十八大報告中,關于“兩個翻番”的介紹無疑是對國民信心的最大提振。其中,涉及居民收入方面,報告提出“要在轉變經濟發展方式取得重大進展,在發展平衡性、協調性、可持續性明顯增強的基礎上,確保到2020年實現城鄉居民人均收入比2010年翻一番”,這是中央首次提出居民收入增長量化指標,也被稱為中國版的“國民收入倍增計劃”。
從定性目標到定量目標,尋求經濟增長與福利增長、財富增長與財富分配之間的平衡,其所具有的里程碑意義不言而喻。
中國版“國民收入倍增”
十年內國內生產總值(GDP)翻一番的目標并非遙不可及。按照國家統計局的數據,2010年中國GDP為397983億元,翻番即達到795966億元。按可比價格計算,以2010年為基數,如果GDP在十年內保持7.1%的增速,基本能夠完成目標。但是,問題的關鍵在于“國民收入倍增”應是均衡的倍增,“倍增”的收入應是均衡的可支配收入。
根據英國著名經濟學家庇古的福利經濟學觀點,要實現更大的社會福利必須增加國民收入,同時在分配方面必須消除國民收入分配的不均等。在效率原則下,均等固然不可能實現,但均等化過程將必然裨益于居民收入的提升和經濟社會的穩定發展。
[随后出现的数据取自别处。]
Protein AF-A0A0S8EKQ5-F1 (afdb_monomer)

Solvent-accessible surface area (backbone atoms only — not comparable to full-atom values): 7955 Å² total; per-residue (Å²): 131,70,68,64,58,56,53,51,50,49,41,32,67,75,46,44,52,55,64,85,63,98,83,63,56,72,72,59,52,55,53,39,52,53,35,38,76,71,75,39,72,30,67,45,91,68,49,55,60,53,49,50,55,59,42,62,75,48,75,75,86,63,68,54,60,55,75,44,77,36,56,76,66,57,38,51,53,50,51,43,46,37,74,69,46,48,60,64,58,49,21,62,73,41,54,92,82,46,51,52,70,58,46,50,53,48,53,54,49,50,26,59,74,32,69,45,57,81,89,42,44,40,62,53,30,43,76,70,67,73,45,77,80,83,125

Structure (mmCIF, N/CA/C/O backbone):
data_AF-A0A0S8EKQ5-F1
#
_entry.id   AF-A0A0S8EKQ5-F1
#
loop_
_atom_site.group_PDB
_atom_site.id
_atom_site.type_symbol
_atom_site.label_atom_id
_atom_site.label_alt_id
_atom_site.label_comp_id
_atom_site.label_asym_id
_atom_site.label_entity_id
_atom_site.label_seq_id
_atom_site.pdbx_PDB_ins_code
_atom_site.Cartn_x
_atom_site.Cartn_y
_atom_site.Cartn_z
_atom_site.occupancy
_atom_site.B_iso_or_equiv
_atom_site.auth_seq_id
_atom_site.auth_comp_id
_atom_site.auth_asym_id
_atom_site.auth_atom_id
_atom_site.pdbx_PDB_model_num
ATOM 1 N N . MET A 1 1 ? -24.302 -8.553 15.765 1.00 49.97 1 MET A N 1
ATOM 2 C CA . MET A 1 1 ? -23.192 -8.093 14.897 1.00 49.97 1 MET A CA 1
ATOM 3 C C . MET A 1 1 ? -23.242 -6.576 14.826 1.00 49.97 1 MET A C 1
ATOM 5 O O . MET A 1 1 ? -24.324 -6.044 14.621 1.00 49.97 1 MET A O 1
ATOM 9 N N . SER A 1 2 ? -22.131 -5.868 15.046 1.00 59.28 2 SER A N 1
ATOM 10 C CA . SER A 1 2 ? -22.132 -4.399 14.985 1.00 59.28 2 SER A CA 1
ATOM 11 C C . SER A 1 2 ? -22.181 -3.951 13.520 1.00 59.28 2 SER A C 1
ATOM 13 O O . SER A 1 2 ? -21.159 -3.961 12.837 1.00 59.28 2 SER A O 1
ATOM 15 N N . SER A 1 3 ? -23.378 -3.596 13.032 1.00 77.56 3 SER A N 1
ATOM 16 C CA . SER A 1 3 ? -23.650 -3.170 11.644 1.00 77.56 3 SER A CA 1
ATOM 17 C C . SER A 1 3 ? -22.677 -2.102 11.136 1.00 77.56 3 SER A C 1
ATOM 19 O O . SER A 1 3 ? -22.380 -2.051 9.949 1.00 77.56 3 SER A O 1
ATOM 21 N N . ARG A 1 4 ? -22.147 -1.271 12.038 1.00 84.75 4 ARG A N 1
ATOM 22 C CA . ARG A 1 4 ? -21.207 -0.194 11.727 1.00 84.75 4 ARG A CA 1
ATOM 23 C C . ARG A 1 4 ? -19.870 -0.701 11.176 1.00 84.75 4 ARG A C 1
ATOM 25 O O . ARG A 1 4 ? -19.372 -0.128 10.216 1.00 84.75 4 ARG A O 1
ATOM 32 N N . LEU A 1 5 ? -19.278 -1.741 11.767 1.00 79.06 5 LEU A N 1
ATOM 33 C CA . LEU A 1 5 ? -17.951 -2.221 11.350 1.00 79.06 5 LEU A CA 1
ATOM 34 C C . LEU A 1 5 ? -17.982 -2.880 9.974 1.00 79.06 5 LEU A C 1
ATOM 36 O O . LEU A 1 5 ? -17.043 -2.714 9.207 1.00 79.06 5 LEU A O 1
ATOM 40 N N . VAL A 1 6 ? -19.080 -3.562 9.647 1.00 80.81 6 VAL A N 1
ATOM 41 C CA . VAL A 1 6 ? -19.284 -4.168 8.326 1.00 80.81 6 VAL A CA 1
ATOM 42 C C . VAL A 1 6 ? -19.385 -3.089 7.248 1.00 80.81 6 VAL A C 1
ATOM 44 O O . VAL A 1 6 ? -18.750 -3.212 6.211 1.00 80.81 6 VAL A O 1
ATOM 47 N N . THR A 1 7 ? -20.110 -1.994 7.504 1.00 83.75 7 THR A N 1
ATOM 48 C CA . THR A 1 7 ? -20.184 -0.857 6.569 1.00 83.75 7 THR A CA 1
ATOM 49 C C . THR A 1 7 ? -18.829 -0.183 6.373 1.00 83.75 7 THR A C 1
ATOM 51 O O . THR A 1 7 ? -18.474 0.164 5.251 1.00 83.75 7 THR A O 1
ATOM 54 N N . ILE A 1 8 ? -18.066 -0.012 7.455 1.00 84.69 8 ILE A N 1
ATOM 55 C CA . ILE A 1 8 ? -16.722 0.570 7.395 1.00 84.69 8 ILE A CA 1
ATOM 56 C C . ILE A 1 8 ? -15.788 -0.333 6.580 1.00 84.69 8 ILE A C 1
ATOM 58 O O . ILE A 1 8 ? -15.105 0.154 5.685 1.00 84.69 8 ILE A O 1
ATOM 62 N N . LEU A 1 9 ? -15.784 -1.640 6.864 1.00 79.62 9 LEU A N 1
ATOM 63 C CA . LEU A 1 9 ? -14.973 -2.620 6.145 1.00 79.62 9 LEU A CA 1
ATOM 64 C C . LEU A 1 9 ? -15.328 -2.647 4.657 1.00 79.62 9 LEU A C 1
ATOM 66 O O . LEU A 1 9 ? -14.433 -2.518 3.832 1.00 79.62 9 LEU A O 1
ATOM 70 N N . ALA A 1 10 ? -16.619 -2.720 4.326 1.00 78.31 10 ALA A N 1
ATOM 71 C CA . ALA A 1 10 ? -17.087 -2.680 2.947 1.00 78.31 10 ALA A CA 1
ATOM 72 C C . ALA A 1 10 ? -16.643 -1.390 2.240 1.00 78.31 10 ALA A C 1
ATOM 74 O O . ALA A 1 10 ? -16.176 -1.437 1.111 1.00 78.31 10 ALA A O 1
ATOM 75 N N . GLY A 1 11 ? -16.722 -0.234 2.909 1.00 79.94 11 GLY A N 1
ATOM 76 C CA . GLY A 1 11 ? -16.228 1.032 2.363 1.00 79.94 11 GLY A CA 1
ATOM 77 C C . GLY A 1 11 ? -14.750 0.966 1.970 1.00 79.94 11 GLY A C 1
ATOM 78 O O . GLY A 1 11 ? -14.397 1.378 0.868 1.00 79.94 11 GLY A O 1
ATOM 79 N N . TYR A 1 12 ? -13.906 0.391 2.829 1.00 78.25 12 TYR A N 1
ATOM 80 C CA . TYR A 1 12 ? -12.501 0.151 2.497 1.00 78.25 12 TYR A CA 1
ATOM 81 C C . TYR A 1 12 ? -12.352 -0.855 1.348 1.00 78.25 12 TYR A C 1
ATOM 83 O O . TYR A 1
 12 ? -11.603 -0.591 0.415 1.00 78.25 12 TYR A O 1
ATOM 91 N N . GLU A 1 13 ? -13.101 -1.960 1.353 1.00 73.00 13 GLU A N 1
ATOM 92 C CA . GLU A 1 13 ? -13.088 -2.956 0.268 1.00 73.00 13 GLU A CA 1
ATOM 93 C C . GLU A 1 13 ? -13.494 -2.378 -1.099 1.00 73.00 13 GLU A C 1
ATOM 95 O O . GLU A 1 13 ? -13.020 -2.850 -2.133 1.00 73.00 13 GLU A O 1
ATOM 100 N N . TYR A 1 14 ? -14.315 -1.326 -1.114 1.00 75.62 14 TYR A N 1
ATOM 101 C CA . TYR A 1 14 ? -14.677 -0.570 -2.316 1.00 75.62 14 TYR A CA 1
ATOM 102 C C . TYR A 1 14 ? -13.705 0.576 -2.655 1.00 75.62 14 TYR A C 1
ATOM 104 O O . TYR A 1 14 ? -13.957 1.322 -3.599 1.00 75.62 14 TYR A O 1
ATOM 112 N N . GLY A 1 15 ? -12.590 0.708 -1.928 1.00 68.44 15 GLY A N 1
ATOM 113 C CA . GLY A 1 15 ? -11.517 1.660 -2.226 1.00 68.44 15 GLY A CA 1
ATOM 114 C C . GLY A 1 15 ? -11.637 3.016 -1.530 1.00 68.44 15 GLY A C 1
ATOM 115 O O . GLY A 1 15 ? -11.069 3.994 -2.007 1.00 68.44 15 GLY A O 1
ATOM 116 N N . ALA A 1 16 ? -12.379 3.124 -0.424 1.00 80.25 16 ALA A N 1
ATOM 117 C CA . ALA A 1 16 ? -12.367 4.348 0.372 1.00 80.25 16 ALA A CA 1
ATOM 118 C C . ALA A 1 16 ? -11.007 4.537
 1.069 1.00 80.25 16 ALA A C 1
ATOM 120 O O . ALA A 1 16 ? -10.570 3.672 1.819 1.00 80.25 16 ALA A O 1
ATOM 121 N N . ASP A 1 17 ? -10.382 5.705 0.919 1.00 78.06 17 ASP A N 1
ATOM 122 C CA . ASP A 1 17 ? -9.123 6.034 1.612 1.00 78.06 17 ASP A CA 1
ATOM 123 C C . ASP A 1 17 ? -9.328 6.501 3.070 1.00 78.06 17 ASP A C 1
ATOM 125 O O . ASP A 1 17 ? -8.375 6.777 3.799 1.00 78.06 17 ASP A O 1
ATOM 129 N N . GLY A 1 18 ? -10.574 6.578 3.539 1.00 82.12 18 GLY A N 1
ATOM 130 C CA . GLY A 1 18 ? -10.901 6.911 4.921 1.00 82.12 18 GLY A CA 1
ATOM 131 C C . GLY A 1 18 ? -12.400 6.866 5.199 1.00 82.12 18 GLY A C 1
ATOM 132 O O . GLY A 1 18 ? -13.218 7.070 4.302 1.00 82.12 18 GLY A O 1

中國歷來就有“不患寡而患不均”的古訓,雖然絕對的平均主義并不切合實際,但是縮減貧富差距、實現國民收入合理分配已經成為一個現實問題。從這個意義上講,十八大報告中提出的“城鄉居民人均收入”,是指全體人民人均收入翻一番,而不是人人收入都翻一番,只能力爭大多數人收入有大幅度增加。并且,尤其要保證中低收入者收入增幅高于高收入者,勞動報酬增速快于資本所得,徹底扭轉要素分配不公平問題,在市場內部實現居民收入水平的提升,這也是為了落實“十二五”規劃提出的“居民收入增長和經濟發展同步、勞動報酬增長和勞動生產率提高同步”的要求。
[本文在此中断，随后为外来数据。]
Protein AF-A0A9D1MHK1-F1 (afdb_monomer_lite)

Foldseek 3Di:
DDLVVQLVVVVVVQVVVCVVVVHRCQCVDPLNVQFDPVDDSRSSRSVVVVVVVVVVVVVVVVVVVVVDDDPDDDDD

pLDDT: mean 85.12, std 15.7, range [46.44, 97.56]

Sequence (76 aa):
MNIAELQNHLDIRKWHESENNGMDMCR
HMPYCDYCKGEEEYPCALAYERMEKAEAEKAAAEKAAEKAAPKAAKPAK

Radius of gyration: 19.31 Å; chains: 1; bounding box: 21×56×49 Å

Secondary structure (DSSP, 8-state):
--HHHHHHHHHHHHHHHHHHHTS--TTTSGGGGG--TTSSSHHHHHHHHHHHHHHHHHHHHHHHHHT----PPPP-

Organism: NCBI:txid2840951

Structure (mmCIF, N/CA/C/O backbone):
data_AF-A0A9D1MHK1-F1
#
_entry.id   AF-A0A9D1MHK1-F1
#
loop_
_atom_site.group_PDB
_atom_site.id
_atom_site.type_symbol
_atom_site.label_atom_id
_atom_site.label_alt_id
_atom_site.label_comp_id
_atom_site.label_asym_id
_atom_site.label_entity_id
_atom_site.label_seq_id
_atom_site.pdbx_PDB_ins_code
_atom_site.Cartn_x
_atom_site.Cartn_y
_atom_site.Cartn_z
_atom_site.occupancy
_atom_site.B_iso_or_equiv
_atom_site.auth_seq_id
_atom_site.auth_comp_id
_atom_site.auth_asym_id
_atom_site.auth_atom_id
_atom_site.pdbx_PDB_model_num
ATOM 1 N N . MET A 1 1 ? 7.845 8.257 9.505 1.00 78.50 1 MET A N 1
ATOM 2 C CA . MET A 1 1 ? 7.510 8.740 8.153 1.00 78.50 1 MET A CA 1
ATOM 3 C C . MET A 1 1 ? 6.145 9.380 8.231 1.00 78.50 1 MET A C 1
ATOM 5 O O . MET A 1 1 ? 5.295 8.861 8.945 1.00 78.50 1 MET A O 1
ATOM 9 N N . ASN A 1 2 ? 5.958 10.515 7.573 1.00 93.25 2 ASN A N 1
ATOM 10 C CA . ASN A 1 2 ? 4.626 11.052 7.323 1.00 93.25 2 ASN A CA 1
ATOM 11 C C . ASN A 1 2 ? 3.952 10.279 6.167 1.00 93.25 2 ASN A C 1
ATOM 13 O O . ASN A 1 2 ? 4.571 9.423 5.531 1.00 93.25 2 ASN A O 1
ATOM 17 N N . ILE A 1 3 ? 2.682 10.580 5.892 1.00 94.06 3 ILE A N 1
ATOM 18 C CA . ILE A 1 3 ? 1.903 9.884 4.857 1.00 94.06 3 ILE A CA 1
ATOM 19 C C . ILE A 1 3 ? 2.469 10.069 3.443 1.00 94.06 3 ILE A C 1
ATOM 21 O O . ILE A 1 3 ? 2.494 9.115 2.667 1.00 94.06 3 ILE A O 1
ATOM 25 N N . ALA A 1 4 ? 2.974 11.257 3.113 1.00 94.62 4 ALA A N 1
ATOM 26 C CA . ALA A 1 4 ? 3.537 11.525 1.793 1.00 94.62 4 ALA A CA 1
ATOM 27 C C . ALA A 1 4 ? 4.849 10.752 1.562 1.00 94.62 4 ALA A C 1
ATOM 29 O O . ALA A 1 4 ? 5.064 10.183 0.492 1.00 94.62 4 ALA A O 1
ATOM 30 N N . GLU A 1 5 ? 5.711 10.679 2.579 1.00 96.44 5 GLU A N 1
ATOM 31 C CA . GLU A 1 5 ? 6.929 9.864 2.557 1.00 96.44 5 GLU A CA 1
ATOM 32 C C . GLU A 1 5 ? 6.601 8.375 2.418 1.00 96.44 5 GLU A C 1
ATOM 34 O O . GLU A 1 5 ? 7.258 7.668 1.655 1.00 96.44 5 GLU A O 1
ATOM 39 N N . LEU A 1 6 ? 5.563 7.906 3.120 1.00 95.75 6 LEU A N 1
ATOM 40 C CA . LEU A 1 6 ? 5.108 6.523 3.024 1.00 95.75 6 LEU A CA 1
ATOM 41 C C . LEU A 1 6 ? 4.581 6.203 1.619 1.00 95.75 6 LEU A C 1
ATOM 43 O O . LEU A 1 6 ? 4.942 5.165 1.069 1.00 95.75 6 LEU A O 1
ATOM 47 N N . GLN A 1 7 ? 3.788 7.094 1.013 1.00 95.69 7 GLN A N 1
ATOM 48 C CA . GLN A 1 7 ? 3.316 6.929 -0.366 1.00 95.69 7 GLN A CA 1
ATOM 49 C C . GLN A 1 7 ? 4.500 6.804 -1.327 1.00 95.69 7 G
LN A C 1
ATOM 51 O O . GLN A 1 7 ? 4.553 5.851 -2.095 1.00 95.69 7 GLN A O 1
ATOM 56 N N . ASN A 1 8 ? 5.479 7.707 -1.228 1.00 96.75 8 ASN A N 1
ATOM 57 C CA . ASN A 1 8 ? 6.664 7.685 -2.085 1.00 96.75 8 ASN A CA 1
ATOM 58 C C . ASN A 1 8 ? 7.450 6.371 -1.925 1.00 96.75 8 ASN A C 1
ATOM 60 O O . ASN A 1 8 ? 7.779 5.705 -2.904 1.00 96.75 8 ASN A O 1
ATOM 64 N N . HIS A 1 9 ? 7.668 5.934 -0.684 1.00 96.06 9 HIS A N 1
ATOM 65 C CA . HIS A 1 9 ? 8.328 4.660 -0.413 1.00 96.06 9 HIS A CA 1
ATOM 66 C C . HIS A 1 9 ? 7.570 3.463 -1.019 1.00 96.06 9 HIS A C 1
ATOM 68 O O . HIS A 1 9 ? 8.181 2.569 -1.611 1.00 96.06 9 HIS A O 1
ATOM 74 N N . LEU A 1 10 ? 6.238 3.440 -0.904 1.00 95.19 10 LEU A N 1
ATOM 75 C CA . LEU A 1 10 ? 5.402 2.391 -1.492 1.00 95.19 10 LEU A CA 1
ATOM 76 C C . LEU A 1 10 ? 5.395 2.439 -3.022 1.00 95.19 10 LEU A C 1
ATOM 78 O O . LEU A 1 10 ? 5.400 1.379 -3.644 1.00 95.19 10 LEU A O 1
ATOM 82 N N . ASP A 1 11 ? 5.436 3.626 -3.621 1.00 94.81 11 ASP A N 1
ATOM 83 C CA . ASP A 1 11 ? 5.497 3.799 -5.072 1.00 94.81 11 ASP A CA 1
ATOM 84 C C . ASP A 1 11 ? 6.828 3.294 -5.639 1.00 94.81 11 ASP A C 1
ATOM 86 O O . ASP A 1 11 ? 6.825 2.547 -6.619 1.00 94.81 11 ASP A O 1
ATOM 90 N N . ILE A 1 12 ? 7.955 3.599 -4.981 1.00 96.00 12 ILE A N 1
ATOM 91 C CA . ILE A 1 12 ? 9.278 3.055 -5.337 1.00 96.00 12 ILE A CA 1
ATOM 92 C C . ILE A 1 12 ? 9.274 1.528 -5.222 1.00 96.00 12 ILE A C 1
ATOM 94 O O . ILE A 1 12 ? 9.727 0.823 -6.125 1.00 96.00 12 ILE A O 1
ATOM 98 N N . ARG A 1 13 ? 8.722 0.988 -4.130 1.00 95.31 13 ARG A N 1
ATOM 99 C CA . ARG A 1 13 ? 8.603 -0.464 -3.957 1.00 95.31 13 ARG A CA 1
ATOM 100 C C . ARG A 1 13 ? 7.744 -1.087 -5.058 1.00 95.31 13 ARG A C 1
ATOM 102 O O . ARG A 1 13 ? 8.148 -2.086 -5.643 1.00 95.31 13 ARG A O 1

其實,包含實現“兩個同步”和提高“兩個比重”在內的收入分配制度改革是人們最期盼的重大改革。不過,要想解決這個問題不僅涉及初次分配的收入調節,還涉及二次分配的財富分配調節。
失衡的財富分配
根據世界銀行的報告,近十年我國貧富分化日趨嚴重:從2000年開始,我國基尼系數已越過0.4的警戒線,并逐年上升。目前,中國基尼系數為0.5以上,已超過了國際上慣例的警戒線。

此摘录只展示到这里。